◆ **WHAT THE TASK ASKS**
Please reproduce the data below exactly, from the first line through the line containing "Structure (mmCIF, N/CA/C/O", and leave every later line out.

◆ **DATA SECTION**
....................

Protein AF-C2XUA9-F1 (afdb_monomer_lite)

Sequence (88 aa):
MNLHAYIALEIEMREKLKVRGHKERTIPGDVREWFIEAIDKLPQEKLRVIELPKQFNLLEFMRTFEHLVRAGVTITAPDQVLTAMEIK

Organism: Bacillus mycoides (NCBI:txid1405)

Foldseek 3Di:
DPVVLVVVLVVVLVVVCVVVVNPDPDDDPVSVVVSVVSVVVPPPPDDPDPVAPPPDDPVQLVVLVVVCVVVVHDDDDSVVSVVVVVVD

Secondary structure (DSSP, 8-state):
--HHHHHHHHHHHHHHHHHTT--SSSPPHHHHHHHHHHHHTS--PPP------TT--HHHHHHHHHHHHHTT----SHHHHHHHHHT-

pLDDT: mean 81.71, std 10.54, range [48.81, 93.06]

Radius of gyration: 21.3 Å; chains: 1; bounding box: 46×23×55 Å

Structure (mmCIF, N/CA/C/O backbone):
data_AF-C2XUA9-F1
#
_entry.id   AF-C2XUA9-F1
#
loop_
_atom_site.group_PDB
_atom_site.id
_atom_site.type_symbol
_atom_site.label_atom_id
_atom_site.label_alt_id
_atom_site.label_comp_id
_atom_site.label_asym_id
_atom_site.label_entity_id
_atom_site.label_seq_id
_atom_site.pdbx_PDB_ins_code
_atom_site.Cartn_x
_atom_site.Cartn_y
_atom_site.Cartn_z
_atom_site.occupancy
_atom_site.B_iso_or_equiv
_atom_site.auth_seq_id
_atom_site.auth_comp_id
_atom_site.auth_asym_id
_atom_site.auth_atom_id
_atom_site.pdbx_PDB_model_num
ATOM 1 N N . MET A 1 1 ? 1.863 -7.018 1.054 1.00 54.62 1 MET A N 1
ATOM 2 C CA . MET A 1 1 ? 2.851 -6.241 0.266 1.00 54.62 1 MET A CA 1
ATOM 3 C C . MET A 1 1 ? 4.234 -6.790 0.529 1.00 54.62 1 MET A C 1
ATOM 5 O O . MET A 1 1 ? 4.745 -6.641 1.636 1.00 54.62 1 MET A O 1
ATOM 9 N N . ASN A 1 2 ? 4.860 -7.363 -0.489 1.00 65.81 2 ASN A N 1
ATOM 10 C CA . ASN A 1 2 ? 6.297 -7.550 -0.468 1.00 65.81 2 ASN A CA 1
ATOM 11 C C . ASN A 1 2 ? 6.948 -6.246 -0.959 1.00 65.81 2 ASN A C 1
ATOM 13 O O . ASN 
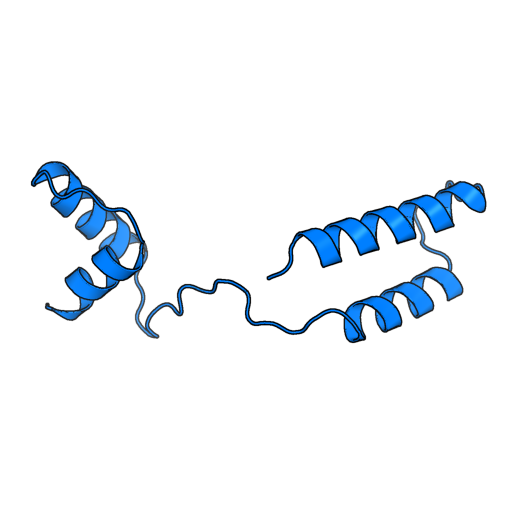A 1 2 ? 7.246 -6.103 -2.140 1.00 65.81 2 ASN A O 1
ATOM 17 N N . LEU A 1 3 ? 7.098 -5.256 -0.068 1.00 68.06 3 LEU A N 1
ATOM 18 C CA . LEU A 1 3 ? 7.782 -3.989 -0.372 1.00 68.06 3 LEU A CA 1
ATOM 19 C C . LEU A 1 3 ? 9.173 -4.248 -0.978 1.00 68.06 3 LEU A C 1
ATOM 21 O O . LEU A 1 3 ? 9.618 -3.507 -1.850 1.00 68.06 3 LEU A O 1
ATOM 25 N N . HIS A 1 4 ? 9.814 -5.353 -0.587 1.00 77.69 4 HIS A N 1
ATOM 26 C CA . HIS A 1 4 ? 11.088 -5.772 -1.157 1.00 77.69 4 HIS A CA 1
ATOM 27 C C . HIS A 1 4 ? 10.997 -6.101 -2.650 1.00 77.69 4 HIS A C 1
ATOM 29 O 
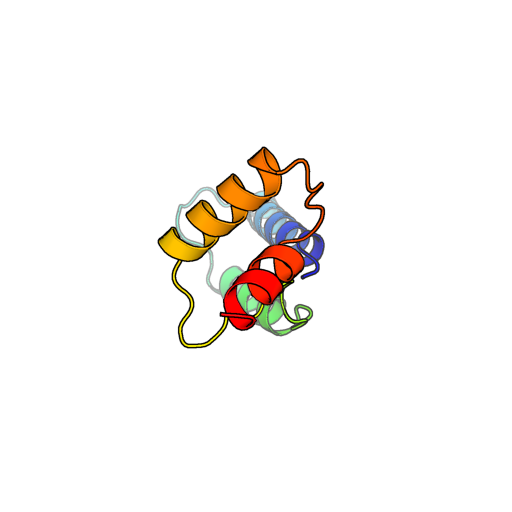O . HIS A 1 4 ? 11.969 -5.859 -3.351 1.00 77.69 4 HIS A O 1
ATOM 35 N N . ALA A 1 5 ? 9.857 -6.577 -3.163 1.00 79.75 5 ALA A N 1
ATOM 36 C CA . ALA A 1 5 ? 9.683 -6.849 -4.591 1.00 79.75 5 ALA A CA 1
ATOM 37 C C . ALA A 1 5 ? 9.632 -5.556 -5.425 1.00 79.75 5 ALA A C 1
ATOM 39 O O . ALA A 1 5 ? 10.262 -5.473 -6.474 1.00 79.75 5 ALA A O 1
ATOM 40 N N . TYR A 1 6 ? 8.956 -4.519 -4.921 1.00 80.19 6 TYR A N 1
ATOM 41 C CA . TYR A 1 6 ? 8.925 -3.202 -5.568 1.00 80.19 6 TYR A CA 1
ATOM 42 C C . TYR A 1 6 ? 10.284 -2.500 -5.497 1.00 80.19 6 TYR A C 1
ATOM 44 O O . TYR A 1 6 ? 10.759 -1.975 -6.500 1.00 80.19 6 TYR A O 1
ATOM 52 N N . ILE A 1 7 ? 10.936 -2.538 -4.330 1.00 83.44 7 ILE A N 1
ATOM 53 C CA . ILE A 1 7 ? 12.277 -1.967 -4.149 1.00 83.44 7 ILE A CA 1
ATOM 54 C C . ILE A 1 7 ? 13.296 -2.695 -5.036 1.00 83.44 7 ILE A C 1
ATOM 56 O O . ILE A 1 7 ? 14.129 -2.050 -5.667 1.00 83.44 7 ILE A O 1
ATOM 60 N N . ALA A 1 8 ? 13.224 -4.025 -5.127 1.00 88.19 8 ALA A N 1
ATOM 61 C CA . ALA A 1 8 ? 14.096 -4.802 -6.002 1.00 88.19 8 ALA A CA 1
ATOM 62 C C . ALA A 1 8 ? 13.899 -4.424 -7.476 1.00 88.19 8 ALA A C 1
ATOM 64 O O . ALA
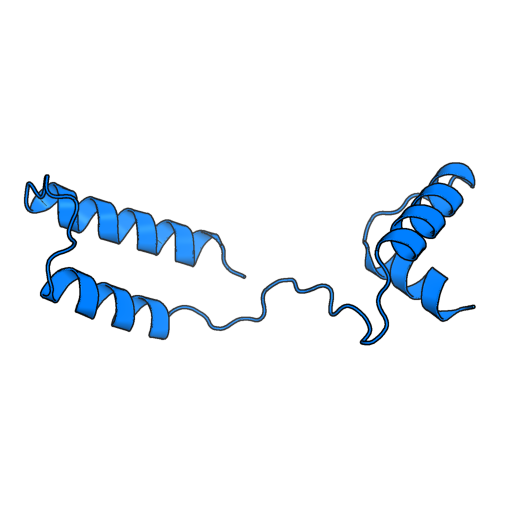 A 1 8 ? 14.885 -4.215 -8.182 1.00 88.19 8 ALA A O 1
ATOM 65 N N . LEU A 1 9 ? 12.647 -4.263 -7.917 1.00 89.56 9 LEU A N 1
ATOM 66 C CA . LEU A 1 9 ? 12.346 -3.856 -9.286 1.00 89.56 9 LEU A CA 1
ATOM 67 C C . LEU A 1 9 ? 12.864 -2.440 -9.597 1.00 89.56 9 LEU A C 1
ATOM 69 O O . LEU A 1 9 ? 13.411 -2.198 -10.674 1.00 89.56 9 LEU A O 1
ATOM 73 N N . GLU A 1 10 ? 12.755 -1.506 -8.648 1.00 87.75 10 GLU A N 1
ATOM 74 C CA . GLU A 1 10 ? 13.326 -0.162 -8.790 1.00 87.75 10 GLU A CA 1
ATOM 75 C C . GLU A 1 10 ? 14.858 -0.203 -8.915 1.00 87.75 10 GLU A C 1
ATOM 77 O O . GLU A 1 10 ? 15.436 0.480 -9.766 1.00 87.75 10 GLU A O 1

....................

◆ **RESPONSE**
Protein AF-C2XUA9-F1 (afdb_monomer_lite)

Sequence (88 aa):
MNLHAYIALEIEMREKLKVRGHKERTIPGDVREWFIEAIDKLPQEKLRVIELPKQFNLLEFMRTFEHLVRAGVTITAPDQVLTAMEIK

Organism: Bacillus mycoides (NCBI:txid1405)

Foldseek 3Di:
DPVVLVVVLVVVLVVVCVVVVNPDPDDDPVSVVVSVVSVVVPPPPDDPDPVAPPPDDPVQLVVLVVVCVVVVHDDDDSVVSVVVVVVD

Secondary structure (DSSP, 8-state):
--HHHHHHHHHHHHHHHHHTT--SSSPPHHHHHHHHHHHHTS--PPP------TT--HHHHHHHHHHHHHTT----SHHHHHHHHHT-

pLDDT: mean 81.71, std 10.54, range [48.81, 93.06]

Radius of gyration: 21.3 Å; chains: 1; bounding box: 46×23×55 Å

Structure (mmCIF, N/CA/C/O backbone):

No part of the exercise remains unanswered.